[Opening Input data section]
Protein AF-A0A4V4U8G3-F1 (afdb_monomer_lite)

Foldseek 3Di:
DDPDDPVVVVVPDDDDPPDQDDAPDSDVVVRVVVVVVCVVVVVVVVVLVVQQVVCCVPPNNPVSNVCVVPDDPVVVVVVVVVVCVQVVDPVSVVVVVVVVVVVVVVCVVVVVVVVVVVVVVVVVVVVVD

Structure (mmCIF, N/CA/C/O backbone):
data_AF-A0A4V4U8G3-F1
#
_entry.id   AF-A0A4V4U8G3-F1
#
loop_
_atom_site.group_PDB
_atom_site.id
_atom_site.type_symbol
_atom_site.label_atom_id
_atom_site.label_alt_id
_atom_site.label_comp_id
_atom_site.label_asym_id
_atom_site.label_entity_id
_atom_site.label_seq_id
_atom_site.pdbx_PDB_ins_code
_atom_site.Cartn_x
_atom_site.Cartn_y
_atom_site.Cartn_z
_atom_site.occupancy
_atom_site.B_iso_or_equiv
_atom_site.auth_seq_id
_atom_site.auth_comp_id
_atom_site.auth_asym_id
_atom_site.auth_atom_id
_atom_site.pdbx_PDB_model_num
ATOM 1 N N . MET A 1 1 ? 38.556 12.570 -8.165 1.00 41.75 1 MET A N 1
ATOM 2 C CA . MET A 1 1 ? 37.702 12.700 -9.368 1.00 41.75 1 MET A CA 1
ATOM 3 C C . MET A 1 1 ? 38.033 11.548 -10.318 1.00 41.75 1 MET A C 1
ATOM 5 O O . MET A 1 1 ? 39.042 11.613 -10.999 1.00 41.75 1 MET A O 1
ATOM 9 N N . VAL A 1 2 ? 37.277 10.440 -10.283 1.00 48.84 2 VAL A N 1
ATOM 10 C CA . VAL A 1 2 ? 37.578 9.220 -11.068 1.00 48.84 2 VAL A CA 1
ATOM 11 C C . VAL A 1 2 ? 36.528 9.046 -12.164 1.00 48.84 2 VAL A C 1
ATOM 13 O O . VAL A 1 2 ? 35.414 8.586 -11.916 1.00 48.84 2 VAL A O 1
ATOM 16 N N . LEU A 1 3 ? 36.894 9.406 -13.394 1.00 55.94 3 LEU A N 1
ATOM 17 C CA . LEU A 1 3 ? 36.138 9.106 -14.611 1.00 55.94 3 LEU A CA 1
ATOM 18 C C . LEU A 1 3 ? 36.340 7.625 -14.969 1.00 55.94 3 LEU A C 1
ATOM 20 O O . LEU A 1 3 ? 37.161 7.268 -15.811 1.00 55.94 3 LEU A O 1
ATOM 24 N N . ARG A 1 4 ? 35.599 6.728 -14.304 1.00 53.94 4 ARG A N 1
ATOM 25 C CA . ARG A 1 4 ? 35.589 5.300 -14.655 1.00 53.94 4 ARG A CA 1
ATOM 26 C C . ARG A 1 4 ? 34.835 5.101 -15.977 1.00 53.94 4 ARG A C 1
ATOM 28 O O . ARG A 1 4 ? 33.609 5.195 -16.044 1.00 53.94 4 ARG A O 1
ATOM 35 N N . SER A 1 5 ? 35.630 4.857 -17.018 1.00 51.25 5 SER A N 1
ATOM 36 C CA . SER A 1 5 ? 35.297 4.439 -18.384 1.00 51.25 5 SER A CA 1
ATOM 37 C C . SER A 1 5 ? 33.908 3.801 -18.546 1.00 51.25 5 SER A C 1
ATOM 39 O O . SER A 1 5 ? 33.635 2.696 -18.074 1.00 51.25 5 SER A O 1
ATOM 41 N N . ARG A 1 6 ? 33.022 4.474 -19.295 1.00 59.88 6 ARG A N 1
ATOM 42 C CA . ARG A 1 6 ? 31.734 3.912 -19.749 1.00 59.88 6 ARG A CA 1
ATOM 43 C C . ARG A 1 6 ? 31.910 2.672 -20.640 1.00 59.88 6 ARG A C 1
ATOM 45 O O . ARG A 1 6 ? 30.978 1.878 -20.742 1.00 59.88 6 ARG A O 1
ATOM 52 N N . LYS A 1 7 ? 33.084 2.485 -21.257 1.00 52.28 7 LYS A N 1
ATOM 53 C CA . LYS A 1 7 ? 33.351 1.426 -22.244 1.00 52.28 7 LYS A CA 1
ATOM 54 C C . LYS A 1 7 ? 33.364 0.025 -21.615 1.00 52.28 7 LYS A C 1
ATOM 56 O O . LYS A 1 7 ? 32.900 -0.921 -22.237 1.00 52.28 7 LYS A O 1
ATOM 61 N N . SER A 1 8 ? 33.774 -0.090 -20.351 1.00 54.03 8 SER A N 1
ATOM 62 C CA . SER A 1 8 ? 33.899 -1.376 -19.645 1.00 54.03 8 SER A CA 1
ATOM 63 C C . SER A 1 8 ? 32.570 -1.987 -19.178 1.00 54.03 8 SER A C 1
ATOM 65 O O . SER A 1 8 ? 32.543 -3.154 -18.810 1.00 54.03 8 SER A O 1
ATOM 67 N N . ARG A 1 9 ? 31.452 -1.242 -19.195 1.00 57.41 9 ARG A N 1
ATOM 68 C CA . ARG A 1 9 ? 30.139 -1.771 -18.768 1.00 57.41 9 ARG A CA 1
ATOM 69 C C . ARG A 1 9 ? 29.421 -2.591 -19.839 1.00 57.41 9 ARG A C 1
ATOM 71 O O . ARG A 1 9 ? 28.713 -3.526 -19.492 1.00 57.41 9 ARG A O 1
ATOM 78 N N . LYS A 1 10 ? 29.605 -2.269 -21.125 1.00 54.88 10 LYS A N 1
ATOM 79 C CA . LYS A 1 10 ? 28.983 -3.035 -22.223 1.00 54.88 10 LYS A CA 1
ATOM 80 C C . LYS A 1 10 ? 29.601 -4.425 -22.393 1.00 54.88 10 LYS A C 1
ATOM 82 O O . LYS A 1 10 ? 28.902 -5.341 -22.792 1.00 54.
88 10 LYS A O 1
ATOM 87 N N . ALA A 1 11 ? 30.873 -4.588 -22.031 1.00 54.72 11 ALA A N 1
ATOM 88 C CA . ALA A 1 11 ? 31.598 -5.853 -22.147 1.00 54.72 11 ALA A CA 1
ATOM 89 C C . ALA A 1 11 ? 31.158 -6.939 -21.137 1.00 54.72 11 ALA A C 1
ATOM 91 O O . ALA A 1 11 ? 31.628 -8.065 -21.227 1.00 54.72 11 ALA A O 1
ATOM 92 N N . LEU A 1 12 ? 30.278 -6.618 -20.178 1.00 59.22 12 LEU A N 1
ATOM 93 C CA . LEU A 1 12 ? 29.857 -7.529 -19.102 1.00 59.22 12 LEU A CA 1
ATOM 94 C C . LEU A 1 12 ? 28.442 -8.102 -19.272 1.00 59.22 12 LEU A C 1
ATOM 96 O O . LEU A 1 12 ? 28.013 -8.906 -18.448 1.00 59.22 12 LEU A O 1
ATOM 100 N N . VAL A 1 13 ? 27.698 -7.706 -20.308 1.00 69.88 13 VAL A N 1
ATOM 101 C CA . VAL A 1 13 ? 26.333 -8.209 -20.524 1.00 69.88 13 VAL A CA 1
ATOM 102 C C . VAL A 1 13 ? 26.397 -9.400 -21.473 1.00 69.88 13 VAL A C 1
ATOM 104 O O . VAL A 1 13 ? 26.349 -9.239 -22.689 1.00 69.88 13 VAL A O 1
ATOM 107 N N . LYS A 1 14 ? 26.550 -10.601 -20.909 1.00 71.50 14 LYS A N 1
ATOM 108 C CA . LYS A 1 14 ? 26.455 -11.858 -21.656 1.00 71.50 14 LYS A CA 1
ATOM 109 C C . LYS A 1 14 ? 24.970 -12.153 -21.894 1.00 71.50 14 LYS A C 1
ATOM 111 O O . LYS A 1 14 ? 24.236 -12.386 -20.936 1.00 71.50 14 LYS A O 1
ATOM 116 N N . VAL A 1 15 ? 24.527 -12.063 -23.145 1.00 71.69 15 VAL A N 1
[Closing Input data section]
[Opening Input data section]
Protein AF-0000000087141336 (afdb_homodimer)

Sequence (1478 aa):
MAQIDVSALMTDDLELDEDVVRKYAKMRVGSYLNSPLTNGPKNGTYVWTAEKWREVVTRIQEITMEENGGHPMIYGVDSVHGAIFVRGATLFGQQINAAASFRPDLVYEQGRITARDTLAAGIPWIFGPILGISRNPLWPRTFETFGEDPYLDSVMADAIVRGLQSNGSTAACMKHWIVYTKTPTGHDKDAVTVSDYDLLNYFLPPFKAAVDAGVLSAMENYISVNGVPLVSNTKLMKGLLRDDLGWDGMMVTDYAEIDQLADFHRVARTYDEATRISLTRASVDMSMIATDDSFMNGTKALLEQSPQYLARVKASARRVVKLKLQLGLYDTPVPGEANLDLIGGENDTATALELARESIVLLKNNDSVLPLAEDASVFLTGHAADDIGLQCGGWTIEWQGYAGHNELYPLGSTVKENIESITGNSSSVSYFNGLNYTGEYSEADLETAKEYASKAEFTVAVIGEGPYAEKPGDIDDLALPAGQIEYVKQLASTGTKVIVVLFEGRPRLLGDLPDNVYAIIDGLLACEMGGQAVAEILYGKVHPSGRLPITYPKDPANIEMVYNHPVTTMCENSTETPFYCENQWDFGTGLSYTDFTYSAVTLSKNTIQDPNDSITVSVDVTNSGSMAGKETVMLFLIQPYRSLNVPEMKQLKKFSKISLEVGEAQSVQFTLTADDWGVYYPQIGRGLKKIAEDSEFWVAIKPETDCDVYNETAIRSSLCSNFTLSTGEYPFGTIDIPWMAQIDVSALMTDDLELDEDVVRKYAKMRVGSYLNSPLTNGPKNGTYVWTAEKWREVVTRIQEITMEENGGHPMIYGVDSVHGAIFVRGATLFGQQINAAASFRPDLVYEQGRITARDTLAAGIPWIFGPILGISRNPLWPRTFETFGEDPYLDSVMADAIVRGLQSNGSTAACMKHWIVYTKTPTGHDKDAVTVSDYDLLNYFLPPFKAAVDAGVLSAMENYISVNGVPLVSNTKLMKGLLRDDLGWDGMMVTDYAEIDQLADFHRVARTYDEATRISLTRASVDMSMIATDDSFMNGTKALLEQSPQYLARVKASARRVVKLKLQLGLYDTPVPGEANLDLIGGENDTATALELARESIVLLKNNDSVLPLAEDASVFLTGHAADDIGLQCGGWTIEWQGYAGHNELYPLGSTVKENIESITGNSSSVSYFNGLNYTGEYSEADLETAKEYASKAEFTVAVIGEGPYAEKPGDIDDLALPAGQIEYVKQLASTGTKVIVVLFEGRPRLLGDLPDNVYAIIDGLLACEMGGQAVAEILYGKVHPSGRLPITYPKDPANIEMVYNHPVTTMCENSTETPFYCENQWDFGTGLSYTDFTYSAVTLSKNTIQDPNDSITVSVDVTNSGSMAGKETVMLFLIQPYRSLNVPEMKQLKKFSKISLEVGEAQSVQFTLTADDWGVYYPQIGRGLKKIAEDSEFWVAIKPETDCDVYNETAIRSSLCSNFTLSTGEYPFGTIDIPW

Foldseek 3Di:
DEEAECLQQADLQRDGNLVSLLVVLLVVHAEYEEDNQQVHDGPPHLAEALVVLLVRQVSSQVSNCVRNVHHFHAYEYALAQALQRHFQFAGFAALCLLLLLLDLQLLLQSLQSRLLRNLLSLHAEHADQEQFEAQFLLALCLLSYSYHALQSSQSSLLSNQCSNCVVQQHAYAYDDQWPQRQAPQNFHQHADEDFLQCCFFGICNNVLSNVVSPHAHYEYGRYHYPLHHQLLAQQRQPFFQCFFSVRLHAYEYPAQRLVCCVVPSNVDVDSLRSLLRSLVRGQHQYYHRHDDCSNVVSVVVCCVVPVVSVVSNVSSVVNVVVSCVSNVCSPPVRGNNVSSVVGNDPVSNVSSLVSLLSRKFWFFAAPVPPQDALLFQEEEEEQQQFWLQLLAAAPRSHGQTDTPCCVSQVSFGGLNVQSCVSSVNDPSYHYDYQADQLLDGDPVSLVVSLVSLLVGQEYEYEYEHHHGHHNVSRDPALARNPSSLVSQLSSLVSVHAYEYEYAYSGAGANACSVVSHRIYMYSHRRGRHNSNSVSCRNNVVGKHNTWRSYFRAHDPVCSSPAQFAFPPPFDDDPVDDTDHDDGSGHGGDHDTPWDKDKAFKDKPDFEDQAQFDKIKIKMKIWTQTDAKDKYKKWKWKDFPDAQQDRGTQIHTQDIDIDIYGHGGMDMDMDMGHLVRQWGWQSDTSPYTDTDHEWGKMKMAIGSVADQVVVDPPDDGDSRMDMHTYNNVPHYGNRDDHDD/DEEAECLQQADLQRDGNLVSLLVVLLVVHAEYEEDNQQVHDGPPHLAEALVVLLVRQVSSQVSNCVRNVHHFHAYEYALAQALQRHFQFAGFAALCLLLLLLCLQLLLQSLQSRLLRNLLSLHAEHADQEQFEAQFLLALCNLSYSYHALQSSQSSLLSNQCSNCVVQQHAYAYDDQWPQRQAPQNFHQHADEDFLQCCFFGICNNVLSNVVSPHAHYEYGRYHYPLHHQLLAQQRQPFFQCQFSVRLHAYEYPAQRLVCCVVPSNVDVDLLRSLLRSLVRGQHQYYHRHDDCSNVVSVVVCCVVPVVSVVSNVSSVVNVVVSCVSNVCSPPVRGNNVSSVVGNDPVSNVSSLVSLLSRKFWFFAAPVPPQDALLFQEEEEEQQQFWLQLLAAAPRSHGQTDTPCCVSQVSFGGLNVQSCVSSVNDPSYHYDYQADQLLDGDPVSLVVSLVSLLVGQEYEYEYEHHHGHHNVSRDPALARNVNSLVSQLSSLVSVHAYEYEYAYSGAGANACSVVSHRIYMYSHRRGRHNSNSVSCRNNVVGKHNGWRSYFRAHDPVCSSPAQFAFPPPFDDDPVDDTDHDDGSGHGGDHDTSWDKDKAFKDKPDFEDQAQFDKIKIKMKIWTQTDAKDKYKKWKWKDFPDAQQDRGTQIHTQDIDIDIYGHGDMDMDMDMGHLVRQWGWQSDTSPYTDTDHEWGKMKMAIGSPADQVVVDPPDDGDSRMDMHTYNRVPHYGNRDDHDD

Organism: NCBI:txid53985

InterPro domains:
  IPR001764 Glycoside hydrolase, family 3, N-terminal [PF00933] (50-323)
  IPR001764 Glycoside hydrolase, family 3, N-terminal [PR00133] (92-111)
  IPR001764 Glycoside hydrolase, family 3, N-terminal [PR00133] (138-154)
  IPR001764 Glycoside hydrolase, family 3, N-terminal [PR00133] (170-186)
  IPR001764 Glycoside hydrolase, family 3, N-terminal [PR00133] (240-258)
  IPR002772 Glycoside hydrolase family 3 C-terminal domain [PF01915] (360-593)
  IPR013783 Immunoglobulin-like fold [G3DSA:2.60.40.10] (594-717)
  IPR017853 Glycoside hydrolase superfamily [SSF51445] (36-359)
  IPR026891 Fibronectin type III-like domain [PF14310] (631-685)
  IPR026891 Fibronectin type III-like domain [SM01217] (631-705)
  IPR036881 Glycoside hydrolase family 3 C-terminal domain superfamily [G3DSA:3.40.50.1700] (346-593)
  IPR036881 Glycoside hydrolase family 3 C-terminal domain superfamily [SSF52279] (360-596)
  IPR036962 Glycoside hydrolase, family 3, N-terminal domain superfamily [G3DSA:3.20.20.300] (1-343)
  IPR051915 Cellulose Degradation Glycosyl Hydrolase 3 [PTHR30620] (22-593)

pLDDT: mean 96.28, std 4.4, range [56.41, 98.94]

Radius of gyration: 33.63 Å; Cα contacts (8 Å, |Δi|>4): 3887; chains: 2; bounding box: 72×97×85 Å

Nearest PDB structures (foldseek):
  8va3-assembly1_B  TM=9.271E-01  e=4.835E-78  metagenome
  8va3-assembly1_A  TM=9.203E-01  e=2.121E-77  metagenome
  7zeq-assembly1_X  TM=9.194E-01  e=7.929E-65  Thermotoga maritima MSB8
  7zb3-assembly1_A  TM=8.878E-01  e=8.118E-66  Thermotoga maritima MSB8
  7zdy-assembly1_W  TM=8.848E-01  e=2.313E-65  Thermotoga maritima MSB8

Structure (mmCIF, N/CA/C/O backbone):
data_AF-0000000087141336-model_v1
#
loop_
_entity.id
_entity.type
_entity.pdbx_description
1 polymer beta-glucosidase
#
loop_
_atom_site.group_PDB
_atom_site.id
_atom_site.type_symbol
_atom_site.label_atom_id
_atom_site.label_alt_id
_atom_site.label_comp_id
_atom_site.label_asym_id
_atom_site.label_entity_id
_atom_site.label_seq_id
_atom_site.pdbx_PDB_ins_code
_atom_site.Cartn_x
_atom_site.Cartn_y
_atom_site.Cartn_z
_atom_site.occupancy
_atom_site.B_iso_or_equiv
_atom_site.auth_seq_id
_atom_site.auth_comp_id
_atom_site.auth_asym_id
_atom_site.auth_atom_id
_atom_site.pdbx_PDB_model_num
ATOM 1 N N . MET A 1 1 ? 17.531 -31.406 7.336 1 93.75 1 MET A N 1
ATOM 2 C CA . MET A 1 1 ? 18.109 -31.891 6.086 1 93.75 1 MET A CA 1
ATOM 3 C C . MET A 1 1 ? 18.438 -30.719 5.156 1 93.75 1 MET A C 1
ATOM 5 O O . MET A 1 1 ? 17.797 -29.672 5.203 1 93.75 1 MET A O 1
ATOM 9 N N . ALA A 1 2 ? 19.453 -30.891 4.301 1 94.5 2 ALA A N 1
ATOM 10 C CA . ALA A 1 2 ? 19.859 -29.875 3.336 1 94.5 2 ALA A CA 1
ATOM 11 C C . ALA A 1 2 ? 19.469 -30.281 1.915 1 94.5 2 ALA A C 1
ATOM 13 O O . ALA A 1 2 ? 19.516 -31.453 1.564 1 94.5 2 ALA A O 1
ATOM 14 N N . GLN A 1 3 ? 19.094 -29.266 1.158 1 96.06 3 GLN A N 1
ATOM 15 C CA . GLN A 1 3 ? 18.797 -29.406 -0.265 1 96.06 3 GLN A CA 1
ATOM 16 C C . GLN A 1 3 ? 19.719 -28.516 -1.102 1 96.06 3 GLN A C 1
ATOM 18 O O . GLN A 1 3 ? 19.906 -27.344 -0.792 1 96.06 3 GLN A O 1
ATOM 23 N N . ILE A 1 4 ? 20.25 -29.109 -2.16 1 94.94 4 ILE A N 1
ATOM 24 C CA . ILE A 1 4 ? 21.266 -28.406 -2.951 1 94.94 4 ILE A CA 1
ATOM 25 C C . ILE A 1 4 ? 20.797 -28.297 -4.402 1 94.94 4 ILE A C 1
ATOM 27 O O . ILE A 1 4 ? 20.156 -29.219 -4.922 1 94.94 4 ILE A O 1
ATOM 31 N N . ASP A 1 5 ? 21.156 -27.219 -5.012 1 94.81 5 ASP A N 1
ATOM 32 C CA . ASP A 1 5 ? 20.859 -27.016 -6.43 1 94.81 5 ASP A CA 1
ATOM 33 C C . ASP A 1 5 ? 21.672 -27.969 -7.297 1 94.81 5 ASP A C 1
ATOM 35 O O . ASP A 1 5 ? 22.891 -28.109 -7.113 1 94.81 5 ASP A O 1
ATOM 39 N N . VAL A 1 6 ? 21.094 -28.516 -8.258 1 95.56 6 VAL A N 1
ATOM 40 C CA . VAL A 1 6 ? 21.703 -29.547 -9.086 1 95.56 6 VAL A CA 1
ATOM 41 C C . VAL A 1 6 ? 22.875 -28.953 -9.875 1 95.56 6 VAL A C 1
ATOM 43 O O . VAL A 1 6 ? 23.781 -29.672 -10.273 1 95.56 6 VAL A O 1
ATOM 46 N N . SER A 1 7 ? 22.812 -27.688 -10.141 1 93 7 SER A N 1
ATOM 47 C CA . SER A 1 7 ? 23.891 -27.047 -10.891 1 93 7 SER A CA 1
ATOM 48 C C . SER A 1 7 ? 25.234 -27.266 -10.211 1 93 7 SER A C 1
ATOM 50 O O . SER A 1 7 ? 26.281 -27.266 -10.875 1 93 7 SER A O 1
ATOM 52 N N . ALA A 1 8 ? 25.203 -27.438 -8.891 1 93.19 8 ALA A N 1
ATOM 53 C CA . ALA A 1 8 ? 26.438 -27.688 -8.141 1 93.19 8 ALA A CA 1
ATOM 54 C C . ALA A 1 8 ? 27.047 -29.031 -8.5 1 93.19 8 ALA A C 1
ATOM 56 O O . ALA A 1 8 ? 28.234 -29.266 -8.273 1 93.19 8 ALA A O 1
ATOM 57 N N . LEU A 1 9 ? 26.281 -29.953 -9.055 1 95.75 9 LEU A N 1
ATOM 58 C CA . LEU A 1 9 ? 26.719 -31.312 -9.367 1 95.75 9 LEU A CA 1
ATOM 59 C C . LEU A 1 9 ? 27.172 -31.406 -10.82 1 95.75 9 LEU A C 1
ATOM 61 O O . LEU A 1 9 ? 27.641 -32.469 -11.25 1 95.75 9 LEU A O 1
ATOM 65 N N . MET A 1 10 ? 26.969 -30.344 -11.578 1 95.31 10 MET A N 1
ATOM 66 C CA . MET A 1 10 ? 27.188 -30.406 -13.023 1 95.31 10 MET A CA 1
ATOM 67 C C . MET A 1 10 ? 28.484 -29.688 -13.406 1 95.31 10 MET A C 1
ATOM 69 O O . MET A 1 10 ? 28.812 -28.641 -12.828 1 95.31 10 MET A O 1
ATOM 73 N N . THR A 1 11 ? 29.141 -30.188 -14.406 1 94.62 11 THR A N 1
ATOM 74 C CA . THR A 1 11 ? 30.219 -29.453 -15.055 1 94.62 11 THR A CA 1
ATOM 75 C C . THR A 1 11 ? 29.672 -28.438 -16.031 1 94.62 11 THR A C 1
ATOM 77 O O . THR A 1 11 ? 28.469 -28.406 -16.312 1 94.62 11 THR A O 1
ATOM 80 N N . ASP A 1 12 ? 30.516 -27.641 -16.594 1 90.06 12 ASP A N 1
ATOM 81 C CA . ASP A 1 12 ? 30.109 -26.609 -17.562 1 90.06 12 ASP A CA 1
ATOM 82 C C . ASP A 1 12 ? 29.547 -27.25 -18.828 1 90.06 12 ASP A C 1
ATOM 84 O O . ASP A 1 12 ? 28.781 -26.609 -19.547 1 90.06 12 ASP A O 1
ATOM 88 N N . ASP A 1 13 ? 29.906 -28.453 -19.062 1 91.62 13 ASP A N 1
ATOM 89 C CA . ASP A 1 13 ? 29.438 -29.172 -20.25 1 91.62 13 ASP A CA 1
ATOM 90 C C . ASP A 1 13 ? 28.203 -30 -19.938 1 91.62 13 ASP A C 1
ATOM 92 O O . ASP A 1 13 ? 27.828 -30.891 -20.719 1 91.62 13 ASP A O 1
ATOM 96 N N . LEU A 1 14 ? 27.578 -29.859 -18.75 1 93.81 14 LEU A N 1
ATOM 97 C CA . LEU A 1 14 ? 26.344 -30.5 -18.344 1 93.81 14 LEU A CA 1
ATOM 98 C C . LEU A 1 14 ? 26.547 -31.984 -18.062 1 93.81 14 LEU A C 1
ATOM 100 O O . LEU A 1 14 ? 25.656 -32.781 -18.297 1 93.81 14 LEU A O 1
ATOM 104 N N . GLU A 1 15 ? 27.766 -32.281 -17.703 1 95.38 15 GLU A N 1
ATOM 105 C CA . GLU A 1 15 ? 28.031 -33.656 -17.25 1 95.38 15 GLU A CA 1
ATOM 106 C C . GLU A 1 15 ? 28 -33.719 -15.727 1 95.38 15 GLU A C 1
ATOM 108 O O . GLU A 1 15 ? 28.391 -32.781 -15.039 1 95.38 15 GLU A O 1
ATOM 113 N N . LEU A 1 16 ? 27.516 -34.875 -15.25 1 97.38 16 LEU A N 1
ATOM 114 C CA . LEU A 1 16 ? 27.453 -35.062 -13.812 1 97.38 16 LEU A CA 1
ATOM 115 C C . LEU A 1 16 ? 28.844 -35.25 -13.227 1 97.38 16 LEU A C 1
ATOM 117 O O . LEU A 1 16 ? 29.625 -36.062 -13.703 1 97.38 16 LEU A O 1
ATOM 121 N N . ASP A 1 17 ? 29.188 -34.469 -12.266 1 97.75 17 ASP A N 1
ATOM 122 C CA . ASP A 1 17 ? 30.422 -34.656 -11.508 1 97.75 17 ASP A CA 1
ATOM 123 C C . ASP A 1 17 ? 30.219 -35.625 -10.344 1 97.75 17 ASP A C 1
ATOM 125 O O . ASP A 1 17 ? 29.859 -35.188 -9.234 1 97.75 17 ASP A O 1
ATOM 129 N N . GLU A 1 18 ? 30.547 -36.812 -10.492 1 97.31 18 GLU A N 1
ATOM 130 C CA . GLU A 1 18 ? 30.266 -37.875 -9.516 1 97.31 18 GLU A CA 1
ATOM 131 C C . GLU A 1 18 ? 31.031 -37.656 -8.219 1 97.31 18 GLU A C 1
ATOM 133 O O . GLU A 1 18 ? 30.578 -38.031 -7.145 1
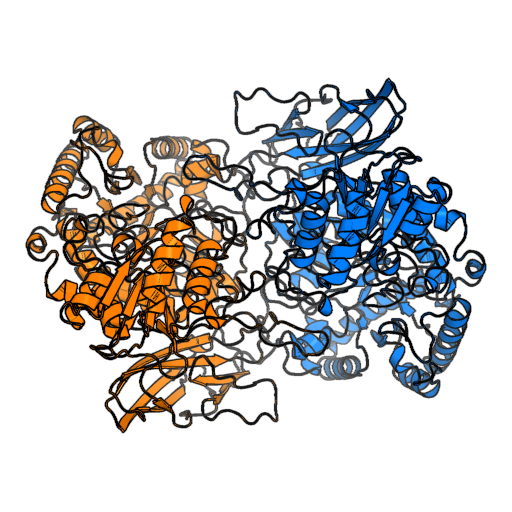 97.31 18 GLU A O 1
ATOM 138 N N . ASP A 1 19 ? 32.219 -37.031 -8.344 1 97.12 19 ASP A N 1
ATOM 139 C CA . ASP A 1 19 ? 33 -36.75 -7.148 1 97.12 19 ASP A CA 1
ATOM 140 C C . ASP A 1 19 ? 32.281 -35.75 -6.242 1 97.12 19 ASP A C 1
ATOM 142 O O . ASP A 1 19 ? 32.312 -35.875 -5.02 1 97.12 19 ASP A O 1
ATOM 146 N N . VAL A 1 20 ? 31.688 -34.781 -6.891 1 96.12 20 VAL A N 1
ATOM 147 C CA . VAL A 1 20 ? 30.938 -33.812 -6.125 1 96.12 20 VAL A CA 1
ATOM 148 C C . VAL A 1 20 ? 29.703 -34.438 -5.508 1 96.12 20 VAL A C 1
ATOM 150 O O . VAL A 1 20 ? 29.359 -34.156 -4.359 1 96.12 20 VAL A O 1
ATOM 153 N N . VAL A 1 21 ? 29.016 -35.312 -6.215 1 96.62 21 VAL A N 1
[Closing Input data section]
# What the task requires
Keeping every character as it is, restate the lines above that run from the line with "ATOM 92 O O" through the line with "ATOM 125 O O", both included, and nothing else.

# Response area
ATOM 92 O O . ASP A 1 13 ? 27.828 -30.891 -20.719 1 91.62 13 ASP A O 1
ATOM 96 N N . LEU A 1 14 ? 27.578 -29.859 -18.75 1 93.81 14 LEU A N 1
ATOM 97 C CA . LEU A 1 14 ? 26.344 -30.5 -18.344 1 93.81 14 LEU A CA 1
ATOM 98 C C . LEU A 1 14 ? 26.547 -31.984 -18.062 1 93.81 14 LEU A C 1
ATOM 100 O O . LEU A 1 14 ? 25.656 -32.781 -18.297 1 93.81 14 LEU A O 1
ATOM 104 N N . GLU A 1 15 ? 27.766 -32.281 -17.703 1 95.38 15 GLU A N 1
ATOM 105 C CA . GLU A 1 15 ? 28.031 -33.656 -17.25 1 95.38 15 GLU A CA 1
ATOM 106 C C . GLU A 1 15 ? 28 -33.719 -15.727 1 95.38 15 GLU A C 1
ATOM 108 O O . GLU A 1 15 ? 28.391 -32.781 -15.039 1 95.38 15 GLU A O 1
ATOM 113 N N . LEU A 1 16 ? 27.516 -34.875 -15.25 1 97.38 16 LEU A N 1
ATOM 114 C CA . LEU A 1 16 ? 27.453 -35.062 -13.812 1 97.38 16 LEU A CA 1
ATOM 115 C C . LEU A 1 16 ? 28.844 -35.25 -13.227 1 97.38 16 LEU A C 1
ATOM 117 O O . LEU A 1 16 ? 29.625 -36.062 -13.703 1 97.38 16 LEU A O 1
ATOM 121 N N . ASP A 1 17 ? 29.188 -34.469 -12.266 1 97.75 17 ASP A N 1
ATOM 122 C CA . ASP A 1 17 ? 30.422 -34.656 -11.508 1 97.75 17 ASP A CA 1
ATOM 123 C C . ASP A 1 17 ? 30.219 -35.625 -10.344 1 97.75 17 ASP A C 1
ATOM 125 O O . ASP A 1 17 ? 29.859 -35.188 -9.234 1 97.75 17 ASP A O 1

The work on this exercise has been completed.